(Dataset records)
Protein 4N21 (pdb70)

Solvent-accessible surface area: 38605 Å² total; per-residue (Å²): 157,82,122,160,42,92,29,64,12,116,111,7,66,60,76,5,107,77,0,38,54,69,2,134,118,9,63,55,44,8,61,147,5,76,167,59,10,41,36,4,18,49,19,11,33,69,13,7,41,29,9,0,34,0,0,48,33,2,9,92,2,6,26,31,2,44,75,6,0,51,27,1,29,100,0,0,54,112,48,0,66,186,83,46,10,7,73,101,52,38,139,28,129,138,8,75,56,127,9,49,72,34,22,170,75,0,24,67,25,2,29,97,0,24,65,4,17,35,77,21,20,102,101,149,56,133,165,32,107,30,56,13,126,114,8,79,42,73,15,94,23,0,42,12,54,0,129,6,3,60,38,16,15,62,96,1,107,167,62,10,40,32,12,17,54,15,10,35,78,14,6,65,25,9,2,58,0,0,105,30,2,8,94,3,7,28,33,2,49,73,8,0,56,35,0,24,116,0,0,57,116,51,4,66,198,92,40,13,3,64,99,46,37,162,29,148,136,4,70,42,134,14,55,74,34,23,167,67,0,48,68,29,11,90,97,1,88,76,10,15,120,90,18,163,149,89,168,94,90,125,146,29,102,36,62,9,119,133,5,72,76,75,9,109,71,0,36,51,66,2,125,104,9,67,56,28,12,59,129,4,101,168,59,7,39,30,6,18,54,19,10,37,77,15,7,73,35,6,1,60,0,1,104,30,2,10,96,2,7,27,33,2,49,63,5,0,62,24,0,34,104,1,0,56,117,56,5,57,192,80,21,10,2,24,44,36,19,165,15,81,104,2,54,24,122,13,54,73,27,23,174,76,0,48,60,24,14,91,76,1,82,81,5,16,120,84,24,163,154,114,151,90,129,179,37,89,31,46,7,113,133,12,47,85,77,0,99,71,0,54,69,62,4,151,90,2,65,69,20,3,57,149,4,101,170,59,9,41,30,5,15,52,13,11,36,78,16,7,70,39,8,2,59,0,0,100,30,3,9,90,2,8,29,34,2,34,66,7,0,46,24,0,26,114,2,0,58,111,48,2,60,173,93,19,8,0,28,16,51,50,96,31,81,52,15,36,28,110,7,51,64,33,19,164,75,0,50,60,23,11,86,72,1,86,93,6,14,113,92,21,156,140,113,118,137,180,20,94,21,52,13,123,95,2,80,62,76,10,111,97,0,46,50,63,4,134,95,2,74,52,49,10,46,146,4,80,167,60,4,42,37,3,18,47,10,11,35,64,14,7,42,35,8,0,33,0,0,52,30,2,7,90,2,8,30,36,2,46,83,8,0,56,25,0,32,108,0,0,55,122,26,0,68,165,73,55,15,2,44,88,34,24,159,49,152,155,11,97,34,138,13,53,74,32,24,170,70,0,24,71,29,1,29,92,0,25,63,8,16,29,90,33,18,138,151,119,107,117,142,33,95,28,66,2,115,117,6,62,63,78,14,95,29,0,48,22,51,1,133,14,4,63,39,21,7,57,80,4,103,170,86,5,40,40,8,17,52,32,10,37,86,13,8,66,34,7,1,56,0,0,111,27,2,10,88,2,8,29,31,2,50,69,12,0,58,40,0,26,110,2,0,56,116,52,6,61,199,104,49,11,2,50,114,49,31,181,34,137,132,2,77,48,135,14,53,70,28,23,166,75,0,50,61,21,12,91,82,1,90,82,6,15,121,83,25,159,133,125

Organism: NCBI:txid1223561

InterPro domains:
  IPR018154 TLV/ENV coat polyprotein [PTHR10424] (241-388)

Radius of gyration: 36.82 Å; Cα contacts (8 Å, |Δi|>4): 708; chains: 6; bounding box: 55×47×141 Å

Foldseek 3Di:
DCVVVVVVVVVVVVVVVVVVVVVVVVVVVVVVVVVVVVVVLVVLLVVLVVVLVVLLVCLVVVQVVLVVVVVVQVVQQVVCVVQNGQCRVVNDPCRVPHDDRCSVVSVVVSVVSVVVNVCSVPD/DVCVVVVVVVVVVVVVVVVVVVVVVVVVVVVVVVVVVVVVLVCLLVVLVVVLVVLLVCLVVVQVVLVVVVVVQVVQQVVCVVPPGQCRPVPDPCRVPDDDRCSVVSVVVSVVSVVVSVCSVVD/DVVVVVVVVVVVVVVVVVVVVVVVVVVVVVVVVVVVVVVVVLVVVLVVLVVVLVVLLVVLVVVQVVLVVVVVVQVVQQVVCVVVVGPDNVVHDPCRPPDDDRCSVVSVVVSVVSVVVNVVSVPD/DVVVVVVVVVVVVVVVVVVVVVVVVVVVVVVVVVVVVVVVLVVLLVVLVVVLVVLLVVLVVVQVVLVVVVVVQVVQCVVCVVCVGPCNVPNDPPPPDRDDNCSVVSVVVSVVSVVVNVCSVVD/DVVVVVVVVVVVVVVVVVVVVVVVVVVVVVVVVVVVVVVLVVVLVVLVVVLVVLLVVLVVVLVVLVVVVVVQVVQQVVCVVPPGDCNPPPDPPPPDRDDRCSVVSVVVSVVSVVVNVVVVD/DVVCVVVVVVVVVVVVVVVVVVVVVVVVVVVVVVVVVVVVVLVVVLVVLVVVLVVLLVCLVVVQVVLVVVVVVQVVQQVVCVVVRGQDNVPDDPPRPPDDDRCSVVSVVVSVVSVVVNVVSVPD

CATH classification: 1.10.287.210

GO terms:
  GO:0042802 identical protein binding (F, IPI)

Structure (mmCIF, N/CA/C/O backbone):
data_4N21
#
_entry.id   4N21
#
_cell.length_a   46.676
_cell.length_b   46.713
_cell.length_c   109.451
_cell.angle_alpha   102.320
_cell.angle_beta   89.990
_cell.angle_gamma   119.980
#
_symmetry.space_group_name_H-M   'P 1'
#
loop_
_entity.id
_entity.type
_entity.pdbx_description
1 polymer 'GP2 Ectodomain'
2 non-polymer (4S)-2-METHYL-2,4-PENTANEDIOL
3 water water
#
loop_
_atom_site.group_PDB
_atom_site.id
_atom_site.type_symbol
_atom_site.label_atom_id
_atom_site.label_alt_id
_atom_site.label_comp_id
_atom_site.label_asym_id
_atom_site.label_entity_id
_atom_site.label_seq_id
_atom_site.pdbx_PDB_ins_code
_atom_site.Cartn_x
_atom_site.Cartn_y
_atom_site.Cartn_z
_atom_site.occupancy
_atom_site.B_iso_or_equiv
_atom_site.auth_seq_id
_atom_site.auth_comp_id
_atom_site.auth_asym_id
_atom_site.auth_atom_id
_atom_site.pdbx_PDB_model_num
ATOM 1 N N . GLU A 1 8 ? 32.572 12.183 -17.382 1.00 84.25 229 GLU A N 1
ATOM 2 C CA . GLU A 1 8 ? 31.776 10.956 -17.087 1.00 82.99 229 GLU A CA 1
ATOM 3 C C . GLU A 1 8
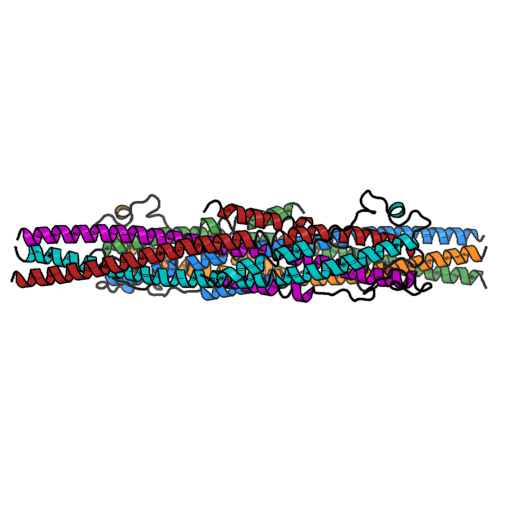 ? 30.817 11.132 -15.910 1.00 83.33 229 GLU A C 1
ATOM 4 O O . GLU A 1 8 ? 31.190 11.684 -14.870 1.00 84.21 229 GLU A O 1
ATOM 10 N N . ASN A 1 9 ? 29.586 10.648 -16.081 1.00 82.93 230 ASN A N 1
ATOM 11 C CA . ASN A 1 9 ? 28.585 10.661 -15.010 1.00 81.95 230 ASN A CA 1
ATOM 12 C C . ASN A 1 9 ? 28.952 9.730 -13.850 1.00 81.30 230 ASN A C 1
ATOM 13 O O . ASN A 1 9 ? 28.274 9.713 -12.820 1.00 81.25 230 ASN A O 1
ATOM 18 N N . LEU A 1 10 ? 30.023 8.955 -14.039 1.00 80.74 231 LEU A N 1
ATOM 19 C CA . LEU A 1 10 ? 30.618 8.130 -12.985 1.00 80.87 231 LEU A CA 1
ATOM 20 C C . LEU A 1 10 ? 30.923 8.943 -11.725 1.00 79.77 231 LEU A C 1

## Required action
From the records above, pull out every line containing the word "polymer".

## Task solution
1 polymer 'GP2 Ectodomain'
2 non-polymer (4S)-2-METHYL-2,4-PENTANEDIOL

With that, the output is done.